(Extracted data entries)
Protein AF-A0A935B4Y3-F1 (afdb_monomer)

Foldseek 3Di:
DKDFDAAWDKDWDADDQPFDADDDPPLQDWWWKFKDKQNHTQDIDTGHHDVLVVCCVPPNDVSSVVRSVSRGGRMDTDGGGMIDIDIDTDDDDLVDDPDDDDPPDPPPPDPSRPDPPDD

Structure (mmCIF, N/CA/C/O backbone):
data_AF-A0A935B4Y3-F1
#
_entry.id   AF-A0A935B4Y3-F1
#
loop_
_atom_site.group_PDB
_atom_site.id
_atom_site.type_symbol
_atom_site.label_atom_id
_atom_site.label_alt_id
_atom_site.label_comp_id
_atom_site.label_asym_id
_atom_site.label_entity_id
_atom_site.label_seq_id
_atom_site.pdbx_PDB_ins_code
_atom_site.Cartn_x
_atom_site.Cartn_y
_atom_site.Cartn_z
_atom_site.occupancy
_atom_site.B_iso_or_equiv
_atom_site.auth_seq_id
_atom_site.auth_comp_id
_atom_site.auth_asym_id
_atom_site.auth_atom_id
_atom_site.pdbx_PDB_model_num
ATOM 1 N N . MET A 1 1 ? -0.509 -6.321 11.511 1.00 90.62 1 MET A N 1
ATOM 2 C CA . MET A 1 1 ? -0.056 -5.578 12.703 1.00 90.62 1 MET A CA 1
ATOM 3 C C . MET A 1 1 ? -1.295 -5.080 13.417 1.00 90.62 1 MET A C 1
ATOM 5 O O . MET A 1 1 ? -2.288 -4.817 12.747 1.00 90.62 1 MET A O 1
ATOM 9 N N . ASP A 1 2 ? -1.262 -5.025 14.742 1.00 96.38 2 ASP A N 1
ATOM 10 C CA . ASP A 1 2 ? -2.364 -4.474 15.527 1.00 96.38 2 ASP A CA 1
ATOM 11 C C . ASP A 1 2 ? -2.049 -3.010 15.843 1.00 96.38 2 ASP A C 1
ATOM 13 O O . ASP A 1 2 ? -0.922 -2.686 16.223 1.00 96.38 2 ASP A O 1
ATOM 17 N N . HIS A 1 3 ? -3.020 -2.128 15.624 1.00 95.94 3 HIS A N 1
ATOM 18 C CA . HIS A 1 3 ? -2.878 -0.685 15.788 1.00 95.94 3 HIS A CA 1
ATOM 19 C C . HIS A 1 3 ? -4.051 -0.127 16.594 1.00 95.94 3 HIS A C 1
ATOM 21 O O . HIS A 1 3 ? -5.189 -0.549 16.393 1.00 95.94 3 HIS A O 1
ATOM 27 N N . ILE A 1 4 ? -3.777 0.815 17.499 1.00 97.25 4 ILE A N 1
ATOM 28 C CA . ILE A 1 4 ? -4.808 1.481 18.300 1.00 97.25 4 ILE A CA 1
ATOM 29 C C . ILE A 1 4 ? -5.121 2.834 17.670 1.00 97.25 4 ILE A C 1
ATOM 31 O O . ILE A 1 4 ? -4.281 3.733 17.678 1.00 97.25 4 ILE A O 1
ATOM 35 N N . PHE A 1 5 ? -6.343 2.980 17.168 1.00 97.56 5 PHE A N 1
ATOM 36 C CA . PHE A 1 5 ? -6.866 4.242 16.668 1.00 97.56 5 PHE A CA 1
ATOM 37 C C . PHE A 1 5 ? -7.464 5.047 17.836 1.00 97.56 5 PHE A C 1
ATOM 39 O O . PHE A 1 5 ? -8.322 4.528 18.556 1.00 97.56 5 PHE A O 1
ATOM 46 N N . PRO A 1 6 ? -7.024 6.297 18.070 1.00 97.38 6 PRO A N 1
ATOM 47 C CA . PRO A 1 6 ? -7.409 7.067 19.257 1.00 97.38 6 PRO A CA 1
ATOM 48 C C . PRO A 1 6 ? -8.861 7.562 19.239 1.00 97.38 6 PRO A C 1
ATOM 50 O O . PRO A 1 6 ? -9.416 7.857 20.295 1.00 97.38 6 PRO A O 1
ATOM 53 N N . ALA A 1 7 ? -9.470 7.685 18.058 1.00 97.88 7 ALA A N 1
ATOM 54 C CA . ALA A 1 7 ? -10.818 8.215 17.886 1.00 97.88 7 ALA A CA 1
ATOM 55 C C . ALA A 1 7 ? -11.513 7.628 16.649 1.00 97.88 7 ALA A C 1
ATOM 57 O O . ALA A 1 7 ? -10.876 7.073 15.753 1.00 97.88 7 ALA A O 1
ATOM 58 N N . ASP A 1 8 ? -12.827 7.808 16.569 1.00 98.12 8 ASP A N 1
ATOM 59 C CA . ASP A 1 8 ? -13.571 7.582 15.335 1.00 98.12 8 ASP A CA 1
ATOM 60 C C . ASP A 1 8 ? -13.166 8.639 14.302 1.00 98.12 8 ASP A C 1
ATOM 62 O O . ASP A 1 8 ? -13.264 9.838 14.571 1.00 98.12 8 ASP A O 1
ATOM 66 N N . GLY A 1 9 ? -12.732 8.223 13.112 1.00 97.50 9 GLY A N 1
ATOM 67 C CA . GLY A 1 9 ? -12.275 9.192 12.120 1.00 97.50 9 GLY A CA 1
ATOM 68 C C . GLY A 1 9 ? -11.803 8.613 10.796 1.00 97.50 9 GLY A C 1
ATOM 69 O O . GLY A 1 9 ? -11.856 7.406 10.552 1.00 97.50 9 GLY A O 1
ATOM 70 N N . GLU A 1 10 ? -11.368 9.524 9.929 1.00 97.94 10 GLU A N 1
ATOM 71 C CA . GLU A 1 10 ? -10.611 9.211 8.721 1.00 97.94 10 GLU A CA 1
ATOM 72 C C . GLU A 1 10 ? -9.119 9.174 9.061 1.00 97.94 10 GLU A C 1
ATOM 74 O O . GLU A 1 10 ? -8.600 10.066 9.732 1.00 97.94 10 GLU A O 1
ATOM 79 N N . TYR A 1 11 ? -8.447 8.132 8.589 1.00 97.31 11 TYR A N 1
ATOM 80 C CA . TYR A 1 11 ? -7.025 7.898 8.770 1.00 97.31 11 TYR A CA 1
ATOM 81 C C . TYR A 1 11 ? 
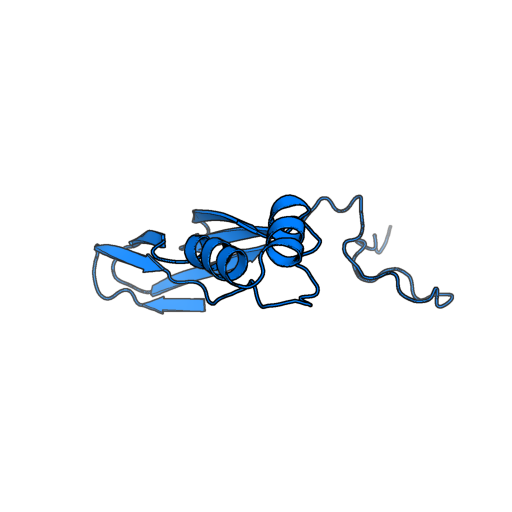-6.350 7.723 7.418 1.00 97.31 11 TYR A C 1
ATOM 83 O O . TYR A 1 11 ? -6.983 7.352 6.426 1.00 97.31 11 TYR A O 1
ATOM 91 N N . GLU A 1 12 ? -5.045 7.971 7.401 1.00 97.38 12 GLU A N 1
ATOM 92 C CA . GLU A 1 12 ? -4.206 7.818 6.224 1.00 97.38 12 GLU A CA 1
ATOM 93 C C . GLU A 1 12 ? -3.199 6.685 6.431 1.00 97.38 12 GLU A C 1
ATOM 95 O O . GLU A 1 12 ? -2.458 6.653 7.415 1.00 97.38 12 GLU A O 1
ATOM 100 N N . LEU A 1 13 ? -3.171 5.754 5.482 1.00 96.19 13 LEU A N 1
ATOM 101 C CA . LEU A 1 13 ? -2.174 4.704 5.380 1.00 96.19 13 LEU A CA 1
ATOM 102 C C . LEU A 1 13 ? -1.134 5.096 4.327 1.00 96.19 13 LEU A C 1
ATOM 104 O O . LEU A 1 13 ? -1.454 5.345 3.165 1.00 96.19 13 LEU A O 1
ATOM 108 N N . ASN A 1 14 ? 0.131 5.082 4.736 1.00 97.31 14 ASN A N 1
ATOM 109 C CA . ASN A 1 14 ? 1.274 5.190 3.841 1.00 97.31 14 ASN A CA 1
ATOM 110 C C . ASN A 1 14 ? 2.041 3.871 3.863 1.00 97.31 14 ASN A C 1
ATOM 112 O O . ASN A 1 14 ? 2.554 3.451 4.900 1.00 97.31 14 ASN A O 1
ATOM 116 N N . ILE A 1 15 ? 2.116 3.212 2.711 1.00 95.25 15 ILE A N 1
ATOM 117 C CA . ILE A 1 15 ? 2.874 1.975 2.536 1.00 95.25 15 ILE A CA 1
ATOM 118 C C . ILE A 1 15 ? 4.280 2.358 2.079 1.00 95.25 15 ILE A C 1
ATOM 120 O O . ILE A 1 15 ? 4.450 3.261 1.259 1.00 95.25 15 ILE A O 1
ATOM 124 N N . ASN A 1 16 ? 5.310 1.711 2.625 1.00 92.56 16 ASN A N 1
ATOM 125 C CA . ASN A 1 16 ? 6.701 1.982 2.253 1.00 92.56 16 ASN A CA 1
ATOM 126 C C . ASN A 1 16 ? 6.947 1.791 0.750 1.00 92.56 16 ASN A C 1
ATOM 128 O O . ASN A 1 16 ? 6.230 1.054 0.080 1.00 92.56 16 ASN A O 1
ATOM 132 N N . ASN A 1 17 ? 7.976 2.465 0.232 1.00 91.69 17 ASN A N 1
ATOM 133 C CA . ASN A 1 17 ? 8.332 2.372 -1.182 1.00 91.69 17 ASN A CA 1
ATOM 134 C C . ASN A 1 17 ? 8.700 0.929 -1.546 1.00 91.69 17 ASN A C 1
ATOM 136 O O . ASN A 1 17 ? 9.545 0.316 -0.884 1.00 91.69 17 ASN A O 1
ATOM 140 N N . MET A 1 18 ? 8.070 0.425 -2.605 1.00 89.69 18 MET A N 1
ATOM 141 C CA . MET A 1 18 ? 8.258 -0.935 -3.117 1.00 89.69 18 MET A CA 1
ATOM 142 C C . MET A 1 18 ? 9.045 -0.934 -4.428 1.00 89.69 18 MET A C 1
ATOM 144 O O . MET A 1 18 ? 9.868 -1.819 -4.637 1.00 89.69 18 MET A O 1
ATOM 148 N N . ALA A 1 19 ? 8.870 0.090 -5.270 1.00 88.69 19 ALA A N 1
ATOM 149 C CA . ALA A 1 19 ? 9.716 0.285 -6.440 1.00 88.69 19 ALA A CA 1
ATOM 150 C C . ALA A 1 19 ? 11.042 0.939 -6.026 1.00 88.69 19 ALA A C 1
ATOM 152 O O . ALA A 1 19 ? 11.064 1.895 -5.241 1.00 88.69 19 ALA A O 1
ATOM 153 N N . ARG A 1 20 ? 12.148 0.429 -6.568 1.00 80.44 20 ARG A N 1
ATOM 154 C CA . ARG A 1 20 ? 13.507 0.977 -6.431 1.00 80.44 20 ARG A CA 1
ATOM 155 C C . ARG A 1 20 ? 14.163 1.020 -7.821 1.00 80.44 20 ARG A C 1
ATOM 157 O O . ARG A 1 20 ? 13.621 0.462 -8.769 1.00 80.44 20 ARG A O 1
ATOM 164 N N . ALA A 1 21 ? 15.280 1.728 -7.958 1.00 71.69 21 ALA A N 1
ATOM 165 C CA . ALA A 1 21 ? 15.923 1.951 -9.255 1.00 71.69 21 ALA A CA 1
ATOM 166 C C . ALA A 1 21 ? 16.534 0.675 -9.882 1.00 71.69 21 ALA A C 1
ATOM 168 O O . ALA A 1 21 ? 16.873 -0.265 -9.167 1.00 71.69 21 ALA A O 1
ATOM 169 N N . LEU A 1 22 ? 16.698 0.729 -11.214 1.00 58.72 22 LEU A N 1
ATOM 170 C CA . LEU A 1 22 ? 17.447 -0.095 -12.192 1.00 58.72 22 LEU A CA 1
ATOM 171 C C . LEU A 1 22 ? 17.428 -1.638 -12.109 1.00 58.72 22 LEU A C 1
ATOM 173 O O . LEU A 1 22 ? 17.407 -2.258 -13.165 1.00 58.72 22 LEU A O 1
ATOM 177 N N . TRP A 1 23 ? 17.410 -2.276 -10.937 1.00 57.28 23 TRP A N 1
ATOM 178 C CA . TRP A 1 23 ? 17.471 -3.740 -10.802 1.00 57.28 23 TRP A CA 1
ATOM 179 C C . TRP A 1 23 ? 16.712 -4.213 -9.559 1.00 57.28 23 TRP A C 1
ATOM 181 O O . TRP A 1 23 ? 17.306 -4.457 -8.507 1.00 57.28 23 TRP A O 1
ATOM 191 N N . VAL A 1 24 ? 15.386 -4.318 -9.665 1.00 59.06 24 VAL A N 1
ATOM 192 C CA . VAL A 1 24 ? 14.53
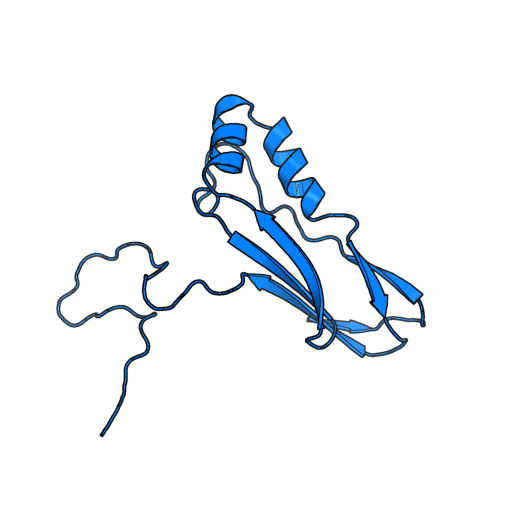1 -4.792 -8.567 1.00 59.06 24 VAL A CA 1
ATOM 193 C C . VAL A 1 24 ? 13.891 -6.110 -8.955 1.00 59.06 24 VAL A C 1
ATOM 195 O O . VAL A 1 24 ? 12.956 -6.130 -9.749 1.00 59.06 24 VAL A O 1
ATOM 198 N N . GLU A 1 25 ? 14.388 -7.193 -8.361 1.00 64.06 25 GLU A N 1
ATOM 199 C CA . GLU A 1 25 ? 13.717 -8.492 -8.400 1.00 64.06 25 GLU A CA 1
ATOM 200 C C . GLU A 1 25 ? 12.277 -8.346 -7.883 1.00 64.06 25 GLU A C 1
ATOM 202 O O . GLU A 1 25 ? 12.036 -7.775 -6.814 1.00 64.06 25 GLU A O 1
ATOM 207 N N . GLY A 1 26 ? 11.318 -8.855 -8.651 1.00 70.94 26 GLY A N 1
ATOM 208 C CA . GLY A 1 26 ? 9.892 -8.833 -8.345 1.00 70.94 26 GLY A CA 1
ATOM 209 C C . GLY A 1 26 ? 9.087 -7.751 -9.068 1.00 70.94 26 GLY A C 1
ATOM 210 O O . GLY A 1 26 ? 7.862 -7.866 -9.096 1.00 70.94 26 GLY A O 1
ATOM 211 N N . MET A 1 27 ? 9.722 -6.743 -9.684 1.00 84.31 27 MET A N 1
ATOM 212 C CA . MET A 1 27 ? 9.018 -5.733 -10.499 1.00 84.31 27 MET A CA 1
ATOM 213 C C . MET A 1 27 ? 8.715 -6.215 -11.921 1.00 84.31 27 MET A C 1
ATOM 215 O O . MET A 1 27 ? 7.835 -5.660 -12.574 1.00 84.31 27 MET A O 1
ATOM 219 N N . GLU A 1 28 ? 9.365 -7.286 -12.381 1.00 82.38 28 GLU A N 1
ATOM 220 C CA . GLU A 1 28 ? 9.085 -7.925 -13.670 1.00 82.38 28 GLU A CA 1
ATOM 221 C C . GLU A 1 28 ? 7.681 -8.551 -13.746 1.00 82.38 28 GLU A C 1
ATOM 223 O O . GLU A 1 28 ? 7.148 -8.778 -14.832 1.00 82.38 28 GLU A O 1
ATOM 228 N N . PHE A 1 29 ? 7.059 -8.798 -12.593 1.00 85.56 29 PHE A N 1
ATOM 229 C CA . PHE A 1 29 ? 5.751 -9.422 -12.485 1.00 85.56 29 PHE A CA 1
ATOM 230 C C . PHE A 1 29 ? 4.688 -8.427 -12.036 1.00 85.56 29 PHE A C 1
ATOM 232 O O . PHE A 1 29 ? 4.938 -7.576 -11.186 1.00 85.56 29 PHE A O 1
ATOM 239 N N . GLU A 1 30 ? 3.473 -8.571 -12.568 1.00 89.75 30 GLU A N 1
ATOM 240 C CA . GLU A 1 30 ? 2.331 -7.843 -12.027 1.00 89.75 30 GLU A CA 1
ATOM 241 C C . GLU A 1 30 ? 1.974 -8.408 -10.645 1.00 89.75 30 GLU A C 1
ATOM 243 O O . GLU A 1 30 ? 1.649 -9.594 -10.511 1.00 89.75 30 GLU A O 1
ATOM 248 N N . ASN A 1 31 ? 2.029 -7.550 -9.625 1.00 89.62 31 ASN A N 1
ATOM 249 C CA . ASN A 1 31 ? 1.689 -7.881 -8.249 1.00 89.62 31 ASN A CA 1
ATOM 250 C C . ASN A 1 31 ? 0.477 -7.068 -7.791 1.00 89.62 31 ASN A C 1
ATOM 252 O O . ASN A 1 31 ? 0.484 -5.838 -7.824 1.00 89.62 31 ASN A O 1
ATOM 256 N N . GLN A 1 32 ? -0.543 -7.762 -7.285 1.00 93.00 32 GLN A N 1
ATOM 257 C CA . GLN A 1 32 ? -1.744 -7.142 -6.728 1.00 93.00 32 GLN A CA 1
ATOM 258 C C . GLN A 1 32 ? -1.562 -6.932 -5.224 1.00 93.00 32 GLN A C 1
ATOM 260 O O . GLN A 1 32 ? -1.714 -7.863 -4.430 1.00 93.00 32 GLN A O 1
ATOM 265 N N . LEU A 1 33 ? -1.205 -5.714 -4.827 1.00 94.31 33 LEU A N 1
ATOM 266 C CA . LEU A 1 33 ? -1.083 -5.321 -3.429 1.00 94.31 33 LEU A CA 1
ATOM 267 C C . LEU A 1 33 ? -2.463 -4.972 -2.868 1.00 94.31 33 LEU A C 1
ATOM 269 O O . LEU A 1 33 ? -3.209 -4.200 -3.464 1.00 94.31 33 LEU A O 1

= Work instruction =
What do the entries above read from the line containing "ATOM 178 C CA" through the line containing "ATOM 219 N N"? Output those lines exactly, both ends included, with the pictures left out.

= The completed task =
ATOM 178 C CA . TRP A 1 23 ? 17.471 -3.740 -10.802 1.00 57.28 23 TRP A CA 1
ATOM 179 C C . TRP A 1 23 ? 16.712 -4.213 -9.559 1.00 57.28 23 TRP A C 1
ATOM 181 O O . TRP A 1 23 ? 17.306 -4.457 -8.507 1.00 57.28 23 TRP A O 1
ATOM 191 N N . VAL A 1 24 ? 15.386 -4.318 -9.665 1.00 59.06 24 VAL A N 1
ATOM 192 C CA . VAL A 1 24 ? 14.53
1 -4.792 -8.567 1.00 59.06 24 VAL A CA 1
ATOM 193 C C . VAL A 1 24 ? 13.891 -6.110 -8.955 1.00 59.06 24 VAL A C 1
ATOM 195 O O . VAL A 1 24 ? 12.956 -6.130 -9.749 1.00 59.06 24 VAL A O 1
ATOM 198 N N . GLU A 1 25 ? 14.388 -7.193 -8.361 1.00 64.06 25 GLU A N 1
ATOM 199 C CA . GLU A 1 25 ? 13.717 -8.492 -8.400 1.00 64.06 25 GLU A CA 1
ATOM 200 C C . GLU A 1 25 ? 12.277 -8.346 -7.883 1.00 64.06 25 GLU A C 1
ATOM 202 O O . GLU A 1 25 ? 12.036 -7.775 -6.814 1.00 64.06 25 GLU A O 1
ATOM 207 N N . GLY A 1 26 ? 11.318 -8.855 -8.651 1.00 70.94 26 GLY A N 1
ATOM 208 C CA . GLY A 1 26 ? 9.892 -8.833 -8.345 1.00 70.94 26 GLY A CA 1
ATOM 209 C C . GLY A 1 26 ? 9.087 -7.751 -9.068 1.00 70.94 26 GLY A C 1
ATOM 210 O O . GLY A 1 26 ? 7.862 -7.866 -9.096 1.00 70.94 26 GLY A O 1
ATOM 211 N N . MET A 1 27 ? 9.722 -6.743 -9.684 1.00 84.31 27 MET A N 1
ATOM 212 C CA . MET A 1 27 ? 9.018 -5.733 -10.499 1.00 84.31 27 MET A CA 1
ATOM 213 C C . MET A 1 27 ? 8.715 -6.215 -11.921 1.00 84.31 27 MET A C 1
ATOM 215 O O . MET A 1 27 ? 7.835 -5.660 -12.574 1.00 84.31 27 MET A O 1
ATOM 219 N N . GLU A 1 28 ? 9.365 -7.286 -12.381 1.00 82.38 28 GLU A N 1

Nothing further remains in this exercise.